A maioria das pessoas desconhece que, no meio ambiente, o algodão colorido existe há mais de 4,5 mil anos, ou seja, é tão antigo quanto o branco. Muitas espécies nativas do gênero já foram localizadas em escavações no Paquistão e Peru.
O que diferencia o colorido do branco é que o primeiro possui fibras curtas e fracas e não suportam a fabricação de fios e tecidos. Daí a necessidade de trabalhar com o melhoramento genético das cores, por meio de pesquisas científicas, como forma de ampliar sua resistência e comprimento.
Pesquisadas pela Embrapa Algodão (PB), as variedades naturalmente coloridas dispensam o uso de corantes químicos, não poluem a natureza e ainda representam uma economia de cerca de 70% de água no processo de acabamento do tecido.
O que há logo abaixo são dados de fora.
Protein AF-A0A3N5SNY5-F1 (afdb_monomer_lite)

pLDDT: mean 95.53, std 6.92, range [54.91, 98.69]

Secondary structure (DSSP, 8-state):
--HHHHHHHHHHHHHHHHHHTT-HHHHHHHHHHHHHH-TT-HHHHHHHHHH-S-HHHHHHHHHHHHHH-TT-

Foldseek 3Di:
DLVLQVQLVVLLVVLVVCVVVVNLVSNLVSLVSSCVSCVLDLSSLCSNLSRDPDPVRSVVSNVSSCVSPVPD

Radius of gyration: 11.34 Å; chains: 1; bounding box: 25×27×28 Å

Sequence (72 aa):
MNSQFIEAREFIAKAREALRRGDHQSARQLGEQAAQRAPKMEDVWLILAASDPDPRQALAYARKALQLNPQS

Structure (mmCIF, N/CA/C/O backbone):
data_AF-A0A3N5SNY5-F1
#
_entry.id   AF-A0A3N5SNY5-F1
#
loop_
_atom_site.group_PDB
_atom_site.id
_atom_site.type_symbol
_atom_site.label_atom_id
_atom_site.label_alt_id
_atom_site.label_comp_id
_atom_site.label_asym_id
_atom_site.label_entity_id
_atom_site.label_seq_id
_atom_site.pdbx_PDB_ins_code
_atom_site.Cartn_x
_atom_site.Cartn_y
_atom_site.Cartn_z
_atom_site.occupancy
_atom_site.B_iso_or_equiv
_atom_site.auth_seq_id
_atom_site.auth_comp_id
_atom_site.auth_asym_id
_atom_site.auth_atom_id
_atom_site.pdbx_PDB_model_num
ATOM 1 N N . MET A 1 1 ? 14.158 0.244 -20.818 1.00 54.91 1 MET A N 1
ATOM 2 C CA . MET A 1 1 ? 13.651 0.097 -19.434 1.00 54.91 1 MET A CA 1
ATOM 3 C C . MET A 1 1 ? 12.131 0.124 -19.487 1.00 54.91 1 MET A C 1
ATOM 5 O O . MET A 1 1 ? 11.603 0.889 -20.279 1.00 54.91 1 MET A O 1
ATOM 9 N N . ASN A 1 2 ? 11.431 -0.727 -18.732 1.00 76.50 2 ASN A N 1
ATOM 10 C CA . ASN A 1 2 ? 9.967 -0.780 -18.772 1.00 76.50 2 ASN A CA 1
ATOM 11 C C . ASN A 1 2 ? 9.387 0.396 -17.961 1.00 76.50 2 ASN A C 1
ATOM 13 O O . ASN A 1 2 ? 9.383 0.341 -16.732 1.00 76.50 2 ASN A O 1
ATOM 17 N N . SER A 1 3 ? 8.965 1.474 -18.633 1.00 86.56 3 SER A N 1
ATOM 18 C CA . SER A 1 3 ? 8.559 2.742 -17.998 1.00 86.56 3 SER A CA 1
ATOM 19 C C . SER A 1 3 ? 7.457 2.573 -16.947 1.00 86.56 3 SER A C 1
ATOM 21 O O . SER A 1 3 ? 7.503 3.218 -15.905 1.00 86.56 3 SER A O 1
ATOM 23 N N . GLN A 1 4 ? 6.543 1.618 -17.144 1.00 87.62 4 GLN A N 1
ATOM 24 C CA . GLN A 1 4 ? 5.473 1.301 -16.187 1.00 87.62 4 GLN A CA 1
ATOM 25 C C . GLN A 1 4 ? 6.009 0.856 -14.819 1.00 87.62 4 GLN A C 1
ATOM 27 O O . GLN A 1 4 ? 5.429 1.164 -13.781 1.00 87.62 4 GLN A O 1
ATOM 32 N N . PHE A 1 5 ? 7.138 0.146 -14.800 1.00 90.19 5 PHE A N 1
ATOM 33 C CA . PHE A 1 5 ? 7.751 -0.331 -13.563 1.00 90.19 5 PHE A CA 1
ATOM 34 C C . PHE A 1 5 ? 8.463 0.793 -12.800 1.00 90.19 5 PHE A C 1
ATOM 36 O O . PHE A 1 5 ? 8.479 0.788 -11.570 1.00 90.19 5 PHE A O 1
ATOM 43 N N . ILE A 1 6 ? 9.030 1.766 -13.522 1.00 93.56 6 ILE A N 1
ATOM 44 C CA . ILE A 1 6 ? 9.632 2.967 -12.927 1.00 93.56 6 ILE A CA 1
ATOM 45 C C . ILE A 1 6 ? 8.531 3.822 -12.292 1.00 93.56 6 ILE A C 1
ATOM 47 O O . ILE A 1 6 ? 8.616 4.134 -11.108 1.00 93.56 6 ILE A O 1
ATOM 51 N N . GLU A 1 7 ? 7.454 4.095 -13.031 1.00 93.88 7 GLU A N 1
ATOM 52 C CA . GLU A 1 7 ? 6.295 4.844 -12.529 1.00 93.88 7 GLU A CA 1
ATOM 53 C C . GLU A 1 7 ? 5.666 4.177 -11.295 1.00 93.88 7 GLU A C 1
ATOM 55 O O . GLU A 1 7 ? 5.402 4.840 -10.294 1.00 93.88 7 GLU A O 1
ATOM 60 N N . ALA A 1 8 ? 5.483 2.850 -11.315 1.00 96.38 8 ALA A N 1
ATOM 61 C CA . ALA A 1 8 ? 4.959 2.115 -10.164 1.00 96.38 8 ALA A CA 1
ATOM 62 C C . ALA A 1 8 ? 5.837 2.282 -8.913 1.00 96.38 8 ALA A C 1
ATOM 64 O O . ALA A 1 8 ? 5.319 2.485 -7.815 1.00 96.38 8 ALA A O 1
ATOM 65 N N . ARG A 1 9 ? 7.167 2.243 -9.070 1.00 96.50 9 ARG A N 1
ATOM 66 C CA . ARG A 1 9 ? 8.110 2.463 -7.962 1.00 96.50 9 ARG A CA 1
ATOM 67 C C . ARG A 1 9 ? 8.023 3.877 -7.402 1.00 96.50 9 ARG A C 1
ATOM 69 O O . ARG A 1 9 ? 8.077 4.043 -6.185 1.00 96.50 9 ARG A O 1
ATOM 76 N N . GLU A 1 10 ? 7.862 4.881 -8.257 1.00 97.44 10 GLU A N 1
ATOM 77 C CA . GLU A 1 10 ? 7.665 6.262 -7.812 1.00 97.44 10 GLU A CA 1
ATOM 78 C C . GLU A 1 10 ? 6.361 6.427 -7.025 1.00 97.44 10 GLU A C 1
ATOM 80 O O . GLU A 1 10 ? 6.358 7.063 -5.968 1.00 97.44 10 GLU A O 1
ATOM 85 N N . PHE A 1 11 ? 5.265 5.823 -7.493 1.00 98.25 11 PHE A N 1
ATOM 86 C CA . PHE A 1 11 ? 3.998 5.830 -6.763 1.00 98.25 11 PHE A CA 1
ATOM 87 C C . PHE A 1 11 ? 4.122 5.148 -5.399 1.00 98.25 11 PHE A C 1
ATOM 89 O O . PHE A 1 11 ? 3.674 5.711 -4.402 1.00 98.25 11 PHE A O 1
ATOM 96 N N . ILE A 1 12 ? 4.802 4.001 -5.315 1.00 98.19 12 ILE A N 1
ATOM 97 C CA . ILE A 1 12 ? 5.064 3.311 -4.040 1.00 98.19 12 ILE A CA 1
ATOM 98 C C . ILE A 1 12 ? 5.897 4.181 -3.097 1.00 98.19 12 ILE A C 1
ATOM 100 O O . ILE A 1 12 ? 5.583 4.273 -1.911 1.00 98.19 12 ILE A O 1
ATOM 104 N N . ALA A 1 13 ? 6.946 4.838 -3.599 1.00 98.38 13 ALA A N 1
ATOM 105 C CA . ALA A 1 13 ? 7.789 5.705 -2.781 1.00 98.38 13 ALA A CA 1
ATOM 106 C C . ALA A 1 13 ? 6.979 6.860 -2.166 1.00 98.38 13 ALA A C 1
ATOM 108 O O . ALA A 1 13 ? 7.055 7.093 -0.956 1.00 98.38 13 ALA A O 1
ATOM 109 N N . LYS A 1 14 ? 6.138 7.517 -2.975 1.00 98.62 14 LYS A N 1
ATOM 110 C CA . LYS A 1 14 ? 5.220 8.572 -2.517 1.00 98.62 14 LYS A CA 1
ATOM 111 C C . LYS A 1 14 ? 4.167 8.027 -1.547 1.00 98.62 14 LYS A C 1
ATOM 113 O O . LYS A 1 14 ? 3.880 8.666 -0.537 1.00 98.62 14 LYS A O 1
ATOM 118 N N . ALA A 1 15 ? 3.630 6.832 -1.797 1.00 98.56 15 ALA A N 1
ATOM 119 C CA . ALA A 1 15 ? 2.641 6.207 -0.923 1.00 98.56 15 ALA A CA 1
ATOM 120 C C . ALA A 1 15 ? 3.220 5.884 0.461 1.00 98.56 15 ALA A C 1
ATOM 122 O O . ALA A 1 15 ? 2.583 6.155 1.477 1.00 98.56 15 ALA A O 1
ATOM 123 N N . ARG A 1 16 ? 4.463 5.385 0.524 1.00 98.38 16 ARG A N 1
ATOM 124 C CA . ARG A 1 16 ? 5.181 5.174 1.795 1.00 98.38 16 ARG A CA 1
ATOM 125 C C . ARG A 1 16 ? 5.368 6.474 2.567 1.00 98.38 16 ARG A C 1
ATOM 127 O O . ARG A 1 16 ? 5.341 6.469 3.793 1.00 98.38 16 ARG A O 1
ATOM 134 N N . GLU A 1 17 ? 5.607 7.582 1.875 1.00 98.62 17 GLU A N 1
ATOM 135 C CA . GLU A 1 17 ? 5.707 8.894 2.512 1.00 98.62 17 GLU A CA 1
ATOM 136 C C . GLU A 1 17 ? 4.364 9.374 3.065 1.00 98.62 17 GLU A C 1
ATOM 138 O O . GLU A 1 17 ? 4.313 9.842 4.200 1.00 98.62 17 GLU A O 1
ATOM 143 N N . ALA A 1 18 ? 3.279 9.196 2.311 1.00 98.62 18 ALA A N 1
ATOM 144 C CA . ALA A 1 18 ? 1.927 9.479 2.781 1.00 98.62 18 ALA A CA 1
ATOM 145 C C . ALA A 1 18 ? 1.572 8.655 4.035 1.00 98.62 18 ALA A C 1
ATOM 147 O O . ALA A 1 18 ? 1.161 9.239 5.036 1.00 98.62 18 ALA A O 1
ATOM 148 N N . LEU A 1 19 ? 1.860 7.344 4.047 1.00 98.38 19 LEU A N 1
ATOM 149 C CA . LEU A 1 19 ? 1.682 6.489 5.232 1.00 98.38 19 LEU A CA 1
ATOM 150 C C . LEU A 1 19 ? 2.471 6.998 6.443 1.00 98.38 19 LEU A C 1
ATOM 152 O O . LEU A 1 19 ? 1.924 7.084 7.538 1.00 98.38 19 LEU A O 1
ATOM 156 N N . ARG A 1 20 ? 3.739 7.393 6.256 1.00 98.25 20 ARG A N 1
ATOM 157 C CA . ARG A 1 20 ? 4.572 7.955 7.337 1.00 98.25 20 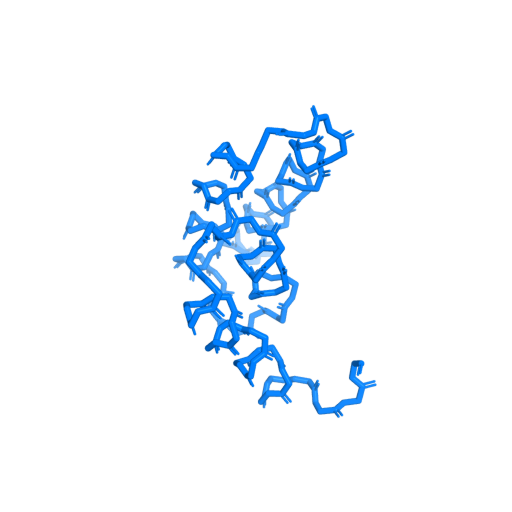ARG A CA 1
ATOM 158 C C . ARG A 1 20 ? 3.992 9.237 7.941 1.00 98.25 20 ARG A C 1
ATOM 160 O O . ARG A 1 20 ? 4.287 9.540 9.091 1.00 98.25 20 ARG A O 1
ATOM 167 N N . ARG A 1 21 ? 3.186 9.982 7.181 1.00 98.00 21 ARG A N 1
ATOM 168 C CA . ARG A 1 21 ? 2.477 11.184 7.644 1.00 98.00 21 ARG A CA 1
ATOM 169 C C . ARG A 1 21 ? 1.073 10.899 8.191 1.00 98.00 21 ARG A C 1
ATOM 171 O O . ARG A 1 21 ? 0.400 11.841 8.594 1.00 98.00 21 ARG A O 1
ATOM 178 N N . GLY A 1 22 ? 0.620 9.643 8.187 1.00 97.88 22 GLY A N 1
ATOM 179 C CA . GLY A 1 22 ? -0.751 9.268 8.551 1.00 97.88 22 GLY A CA 1
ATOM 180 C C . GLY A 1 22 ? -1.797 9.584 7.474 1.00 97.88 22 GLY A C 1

Em geral, também são produzidas de forma orgânica, sem aplicação de insumos e fertilizantes químicos.
Orgânico e agroecológico
Para fortalecer a agroecologia por meio da cotonicultura, essa unidade da estatal começou, ainda nos anos 2000, seus primeiros estudos com os cultivos do produto colorido orgânico. Atualmente, ele é plantado por agricultores familiares, especialmente da região Nordeste do país, onde se produz uma fibra ecologicamente correta.
Nesse sistema agroecológico, o cotonicultor explora os recursos disponíveis em sua propriedade, sem usar agroquímicos, como adubos, fungicidas, herbicidas, inseticidas, entre outros defensivos agrícolas, que podem poluir a água e o solo.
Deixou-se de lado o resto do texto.